▸ YOUR TASK
Reproduce word for word, from the entries below, the line with "ATOM 114 N N", the line with "ATOM 137 N N", and every line between them, and nothing more.

[AVAILABLE DATA Boundary: Start]

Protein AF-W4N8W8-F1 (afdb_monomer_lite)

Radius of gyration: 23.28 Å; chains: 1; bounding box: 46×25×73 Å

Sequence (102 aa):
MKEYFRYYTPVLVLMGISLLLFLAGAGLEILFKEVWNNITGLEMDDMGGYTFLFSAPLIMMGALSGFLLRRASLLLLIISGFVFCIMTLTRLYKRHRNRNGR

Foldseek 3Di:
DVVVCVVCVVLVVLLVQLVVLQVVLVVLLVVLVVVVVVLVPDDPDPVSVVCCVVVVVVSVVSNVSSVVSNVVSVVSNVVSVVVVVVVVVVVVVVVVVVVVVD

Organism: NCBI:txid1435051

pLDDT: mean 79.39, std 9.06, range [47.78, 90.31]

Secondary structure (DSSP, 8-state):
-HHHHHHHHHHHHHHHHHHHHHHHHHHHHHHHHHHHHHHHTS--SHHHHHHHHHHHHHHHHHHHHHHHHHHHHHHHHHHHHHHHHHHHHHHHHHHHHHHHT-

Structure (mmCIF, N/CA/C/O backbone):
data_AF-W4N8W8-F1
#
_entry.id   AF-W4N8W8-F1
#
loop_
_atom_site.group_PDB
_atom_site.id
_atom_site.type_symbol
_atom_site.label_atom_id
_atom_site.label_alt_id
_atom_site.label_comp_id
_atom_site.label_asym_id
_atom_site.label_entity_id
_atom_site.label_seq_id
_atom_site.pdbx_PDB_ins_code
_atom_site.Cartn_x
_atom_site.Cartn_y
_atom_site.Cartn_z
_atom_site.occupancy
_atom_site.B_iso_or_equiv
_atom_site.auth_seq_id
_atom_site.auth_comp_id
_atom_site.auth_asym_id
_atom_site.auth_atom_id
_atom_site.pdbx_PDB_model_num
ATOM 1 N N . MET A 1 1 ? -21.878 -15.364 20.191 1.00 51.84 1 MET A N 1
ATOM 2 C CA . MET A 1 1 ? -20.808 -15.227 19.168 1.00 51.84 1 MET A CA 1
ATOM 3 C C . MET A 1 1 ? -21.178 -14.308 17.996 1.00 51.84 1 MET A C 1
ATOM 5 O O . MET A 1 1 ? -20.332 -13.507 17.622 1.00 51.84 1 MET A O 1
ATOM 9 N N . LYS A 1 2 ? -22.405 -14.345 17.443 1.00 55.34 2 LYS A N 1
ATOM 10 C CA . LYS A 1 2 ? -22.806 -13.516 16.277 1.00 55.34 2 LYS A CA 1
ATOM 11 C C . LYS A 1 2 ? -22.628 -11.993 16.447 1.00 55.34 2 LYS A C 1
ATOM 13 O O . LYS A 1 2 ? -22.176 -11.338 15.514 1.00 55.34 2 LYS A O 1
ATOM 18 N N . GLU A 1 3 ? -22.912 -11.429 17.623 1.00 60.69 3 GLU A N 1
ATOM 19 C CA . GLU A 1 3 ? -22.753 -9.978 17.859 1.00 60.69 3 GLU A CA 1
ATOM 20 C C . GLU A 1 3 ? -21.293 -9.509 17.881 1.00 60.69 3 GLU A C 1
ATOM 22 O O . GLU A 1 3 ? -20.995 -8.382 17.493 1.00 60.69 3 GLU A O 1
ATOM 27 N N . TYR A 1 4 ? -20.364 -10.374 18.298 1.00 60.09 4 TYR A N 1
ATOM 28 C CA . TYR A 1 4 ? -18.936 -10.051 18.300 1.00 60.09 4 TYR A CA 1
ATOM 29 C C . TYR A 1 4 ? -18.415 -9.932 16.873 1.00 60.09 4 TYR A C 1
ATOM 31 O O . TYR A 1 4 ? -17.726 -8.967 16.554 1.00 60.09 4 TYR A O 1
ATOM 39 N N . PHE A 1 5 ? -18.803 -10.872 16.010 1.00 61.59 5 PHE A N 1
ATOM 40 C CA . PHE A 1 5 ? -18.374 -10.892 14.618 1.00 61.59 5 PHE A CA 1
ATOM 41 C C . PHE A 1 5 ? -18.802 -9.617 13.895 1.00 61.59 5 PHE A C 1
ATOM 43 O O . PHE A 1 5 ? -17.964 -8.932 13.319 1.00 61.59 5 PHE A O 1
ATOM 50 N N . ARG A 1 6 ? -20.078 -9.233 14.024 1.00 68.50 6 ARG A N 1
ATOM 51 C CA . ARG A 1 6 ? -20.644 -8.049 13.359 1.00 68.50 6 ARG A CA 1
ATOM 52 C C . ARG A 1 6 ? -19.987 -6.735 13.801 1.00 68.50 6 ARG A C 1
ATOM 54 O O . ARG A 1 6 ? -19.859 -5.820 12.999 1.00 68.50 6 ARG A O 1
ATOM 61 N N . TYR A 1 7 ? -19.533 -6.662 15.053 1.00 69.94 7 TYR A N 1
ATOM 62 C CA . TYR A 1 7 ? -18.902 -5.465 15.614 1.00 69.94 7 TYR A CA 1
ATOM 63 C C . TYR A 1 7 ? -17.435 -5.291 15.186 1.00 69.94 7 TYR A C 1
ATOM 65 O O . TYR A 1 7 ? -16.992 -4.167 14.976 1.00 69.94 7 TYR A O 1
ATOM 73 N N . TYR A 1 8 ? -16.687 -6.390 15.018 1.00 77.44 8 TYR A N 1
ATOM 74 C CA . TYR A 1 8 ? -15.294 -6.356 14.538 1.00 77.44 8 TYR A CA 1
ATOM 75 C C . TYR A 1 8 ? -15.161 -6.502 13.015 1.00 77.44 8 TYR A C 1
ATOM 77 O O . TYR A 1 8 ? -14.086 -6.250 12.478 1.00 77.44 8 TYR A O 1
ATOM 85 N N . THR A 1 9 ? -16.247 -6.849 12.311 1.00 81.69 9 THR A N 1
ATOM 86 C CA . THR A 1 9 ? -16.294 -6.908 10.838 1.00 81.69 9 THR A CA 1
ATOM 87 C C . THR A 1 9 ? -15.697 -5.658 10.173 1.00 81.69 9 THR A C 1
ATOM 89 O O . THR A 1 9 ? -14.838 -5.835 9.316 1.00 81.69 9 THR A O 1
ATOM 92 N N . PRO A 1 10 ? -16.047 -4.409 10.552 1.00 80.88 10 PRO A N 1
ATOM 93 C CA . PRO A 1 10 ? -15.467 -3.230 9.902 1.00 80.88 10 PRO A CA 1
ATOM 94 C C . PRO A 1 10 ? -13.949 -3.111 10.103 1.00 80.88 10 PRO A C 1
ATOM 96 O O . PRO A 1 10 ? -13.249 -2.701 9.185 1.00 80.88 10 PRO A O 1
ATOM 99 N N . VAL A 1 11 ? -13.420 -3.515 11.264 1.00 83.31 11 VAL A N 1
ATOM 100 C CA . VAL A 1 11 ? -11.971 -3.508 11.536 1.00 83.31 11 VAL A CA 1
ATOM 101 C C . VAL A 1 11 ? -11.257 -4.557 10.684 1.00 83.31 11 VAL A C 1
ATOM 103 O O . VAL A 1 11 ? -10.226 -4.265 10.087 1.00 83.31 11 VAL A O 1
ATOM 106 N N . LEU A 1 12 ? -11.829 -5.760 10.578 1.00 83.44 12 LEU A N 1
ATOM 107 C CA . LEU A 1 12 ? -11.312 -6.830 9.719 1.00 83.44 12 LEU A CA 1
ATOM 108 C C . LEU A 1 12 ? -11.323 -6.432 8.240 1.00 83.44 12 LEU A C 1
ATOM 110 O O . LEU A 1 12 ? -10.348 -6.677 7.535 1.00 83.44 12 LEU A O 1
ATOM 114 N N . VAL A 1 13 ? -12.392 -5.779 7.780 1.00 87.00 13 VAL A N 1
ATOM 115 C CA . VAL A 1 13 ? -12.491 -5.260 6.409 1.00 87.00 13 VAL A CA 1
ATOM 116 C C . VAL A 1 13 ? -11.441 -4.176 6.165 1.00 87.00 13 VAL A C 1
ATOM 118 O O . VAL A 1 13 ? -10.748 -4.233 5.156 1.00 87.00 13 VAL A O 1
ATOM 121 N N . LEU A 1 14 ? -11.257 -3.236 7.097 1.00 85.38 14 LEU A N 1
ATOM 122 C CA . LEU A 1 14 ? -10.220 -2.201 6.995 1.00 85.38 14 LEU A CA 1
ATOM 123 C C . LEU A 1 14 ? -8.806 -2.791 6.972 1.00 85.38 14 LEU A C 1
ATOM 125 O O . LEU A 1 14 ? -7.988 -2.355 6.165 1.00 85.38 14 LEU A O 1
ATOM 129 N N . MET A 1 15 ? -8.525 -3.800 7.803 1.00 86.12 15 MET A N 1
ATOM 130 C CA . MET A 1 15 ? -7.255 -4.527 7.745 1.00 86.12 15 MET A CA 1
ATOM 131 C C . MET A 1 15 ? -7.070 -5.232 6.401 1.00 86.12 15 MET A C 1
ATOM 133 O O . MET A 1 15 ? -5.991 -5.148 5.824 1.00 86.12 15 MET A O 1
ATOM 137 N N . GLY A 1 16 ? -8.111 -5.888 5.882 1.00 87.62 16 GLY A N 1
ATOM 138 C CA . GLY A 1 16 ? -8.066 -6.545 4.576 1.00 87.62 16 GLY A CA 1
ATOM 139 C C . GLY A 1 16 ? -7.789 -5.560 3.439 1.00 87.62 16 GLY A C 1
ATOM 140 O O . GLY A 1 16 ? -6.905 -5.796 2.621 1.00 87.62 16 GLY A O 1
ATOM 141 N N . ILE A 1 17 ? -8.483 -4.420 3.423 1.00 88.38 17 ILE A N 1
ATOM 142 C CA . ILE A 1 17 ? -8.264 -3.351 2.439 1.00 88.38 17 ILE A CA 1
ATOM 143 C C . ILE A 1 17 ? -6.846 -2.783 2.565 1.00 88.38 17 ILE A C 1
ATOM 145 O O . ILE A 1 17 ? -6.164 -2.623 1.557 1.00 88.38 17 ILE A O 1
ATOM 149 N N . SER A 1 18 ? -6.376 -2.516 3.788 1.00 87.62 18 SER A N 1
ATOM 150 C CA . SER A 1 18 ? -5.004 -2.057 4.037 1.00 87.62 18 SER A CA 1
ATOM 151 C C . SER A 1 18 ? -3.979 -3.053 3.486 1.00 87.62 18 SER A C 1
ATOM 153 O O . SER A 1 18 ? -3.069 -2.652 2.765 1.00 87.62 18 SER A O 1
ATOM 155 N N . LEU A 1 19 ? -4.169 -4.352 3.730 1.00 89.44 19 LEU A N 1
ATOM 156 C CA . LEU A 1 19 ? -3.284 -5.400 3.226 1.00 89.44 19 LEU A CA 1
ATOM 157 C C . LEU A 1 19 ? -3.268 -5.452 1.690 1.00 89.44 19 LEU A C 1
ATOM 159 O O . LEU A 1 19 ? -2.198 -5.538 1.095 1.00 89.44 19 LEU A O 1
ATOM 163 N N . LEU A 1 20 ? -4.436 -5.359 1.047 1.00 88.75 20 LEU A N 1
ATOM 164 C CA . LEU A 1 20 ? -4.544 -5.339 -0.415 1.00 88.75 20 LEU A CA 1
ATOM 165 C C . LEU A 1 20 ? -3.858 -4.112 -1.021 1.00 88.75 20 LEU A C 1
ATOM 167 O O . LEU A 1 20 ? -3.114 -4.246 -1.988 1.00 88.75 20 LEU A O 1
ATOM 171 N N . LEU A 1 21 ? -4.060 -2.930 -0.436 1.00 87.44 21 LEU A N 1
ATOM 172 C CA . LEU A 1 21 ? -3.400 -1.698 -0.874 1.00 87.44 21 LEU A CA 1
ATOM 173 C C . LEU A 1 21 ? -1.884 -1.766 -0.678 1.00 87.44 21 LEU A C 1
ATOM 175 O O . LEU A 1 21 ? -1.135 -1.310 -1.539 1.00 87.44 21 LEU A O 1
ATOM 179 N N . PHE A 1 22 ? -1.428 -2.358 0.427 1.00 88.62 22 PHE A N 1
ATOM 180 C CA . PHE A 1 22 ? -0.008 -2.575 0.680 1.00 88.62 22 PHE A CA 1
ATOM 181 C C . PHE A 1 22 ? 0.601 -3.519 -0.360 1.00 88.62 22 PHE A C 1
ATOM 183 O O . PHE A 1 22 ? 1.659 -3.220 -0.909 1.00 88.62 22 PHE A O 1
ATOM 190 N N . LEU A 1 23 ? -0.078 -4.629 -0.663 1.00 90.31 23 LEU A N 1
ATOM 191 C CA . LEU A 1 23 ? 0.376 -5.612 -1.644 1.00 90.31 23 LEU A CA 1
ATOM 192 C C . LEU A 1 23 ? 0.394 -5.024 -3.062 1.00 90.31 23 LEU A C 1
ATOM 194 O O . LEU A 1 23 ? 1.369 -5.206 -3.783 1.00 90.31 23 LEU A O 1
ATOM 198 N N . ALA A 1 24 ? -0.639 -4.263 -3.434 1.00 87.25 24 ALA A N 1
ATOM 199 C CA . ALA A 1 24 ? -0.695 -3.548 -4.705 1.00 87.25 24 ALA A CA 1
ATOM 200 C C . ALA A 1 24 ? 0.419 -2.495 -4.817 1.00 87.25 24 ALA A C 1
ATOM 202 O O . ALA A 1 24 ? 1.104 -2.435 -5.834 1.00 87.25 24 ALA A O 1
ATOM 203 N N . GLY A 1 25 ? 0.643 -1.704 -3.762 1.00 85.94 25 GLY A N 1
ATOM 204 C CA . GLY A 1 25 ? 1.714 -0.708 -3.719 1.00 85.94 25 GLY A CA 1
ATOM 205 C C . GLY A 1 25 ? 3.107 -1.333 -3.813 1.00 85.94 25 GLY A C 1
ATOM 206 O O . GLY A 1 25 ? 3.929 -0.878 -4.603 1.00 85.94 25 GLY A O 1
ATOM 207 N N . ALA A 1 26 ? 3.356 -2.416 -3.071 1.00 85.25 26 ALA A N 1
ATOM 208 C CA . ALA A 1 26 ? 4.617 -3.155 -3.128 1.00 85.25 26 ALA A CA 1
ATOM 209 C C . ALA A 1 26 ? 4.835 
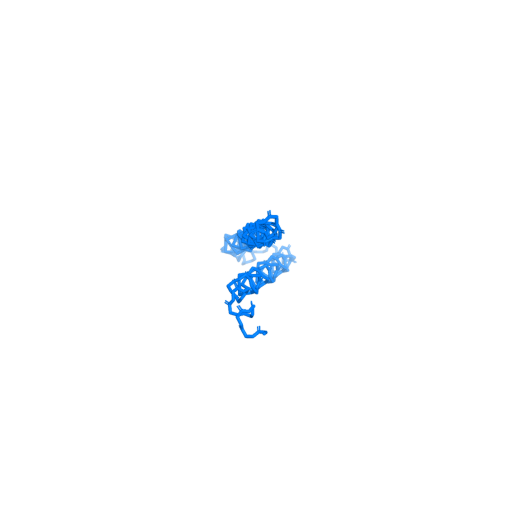-3.827 -4.495 1.00 85.25 26 ALA A C 1
ATOM 211 O O . ALA A 1 26 ? 5.941 -3.784 -5.028 1.00 85.25 26 ALA A O 1
ATOM 212 N N . GLY A 1 27 ? 3.784 -4.406 -5.084 1.00 87.31 27 GLY A N 1
ATOM 213 C CA . GLY A 1 27 ? 3.835 -4.991 -6.423 1.00 87.31 27 GLY A CA 1
ATOM 214 C C . GLY A 1 27 ? 4.152 -3.952 -7.498 1.00 87.31 27 GLY A C 1
ATOM 215 O O . GLY A 1 27 ? 5.006 -4.195 -8.344 1.00 87.31 27 GLY A O 1
ATOM 216 N N . LEU A 1 28 ? 3.535 -2.768 -7.418 1.00 86.69 28 LEU A N 1
ATOM 217 C CA . LEU A 1 28 ? 3.837 -1.632 -8.293 1.00 86.69 28 LEU A CA 1
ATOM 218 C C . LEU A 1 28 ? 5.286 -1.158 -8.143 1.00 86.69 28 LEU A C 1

[AVAILABLE DATA Boundary: End]

▸ YOUR SOLUTION
ATOM 114 N N . VAL A 1 13 ? -12.392 -5.779 7.780 1.00 87.00 13 VAL A N 1
ATOM 115 C CA . VAL A 1 13 ? -12.491 -5.260 6.409 1.00 87.00 13 VAL A CA 1
ATOM 116 C C . VAL A 1 13 ? -11.441 -4.176 6.165 1.00 87.00 13 VAL A C 1
ATOM 118 O O . VAL A 1 13 ? -10.748 -4.233 5.156 1.00 87.00 13 VAL A O 1
ATOM 121 N N . LEU A 1 14 ? -11.257 -3.236 7.097 1.00 85.38 14 LEU A N 1
ATOM 122 C CA . LEU A 1 14 ? -10.220 -2.201 6.995 1.00 85.38 14 LEU A CA 1
ATOM 123 C C . LEU A 1 14 ? -8.806 -2.791 6.972 1.00 85.38 14 LEU A C 1
ATOM 125 O O . LEU A 1 14 ? -7.988 -2.355 6.165 1.00 85.38 14 LEU A O 1
ATOM 129 N N . MET A 1 15 ? -8.525 -3.800 7.803 1.00 86.12 15 MET A N 1
ATOM 130 C CA . MET A 1 15 ? -7.255 -4.527 7.745 1.00 86.12 15 MET A CA 1
ATOM 131 C C . MET A 1 15 ? -7.070 -5.232 6.401 1.00 86.12 15 MET A C 1
ATOM 133 O O . MET A 1 15 ? -5.991 -5.148 5.824 1.00 86.12 15 MET A O 1
ATOM 137 N N . GLY A 1 16 ? -8.111 -5.888 5.882 1.00 87.62 16 GLY A N 1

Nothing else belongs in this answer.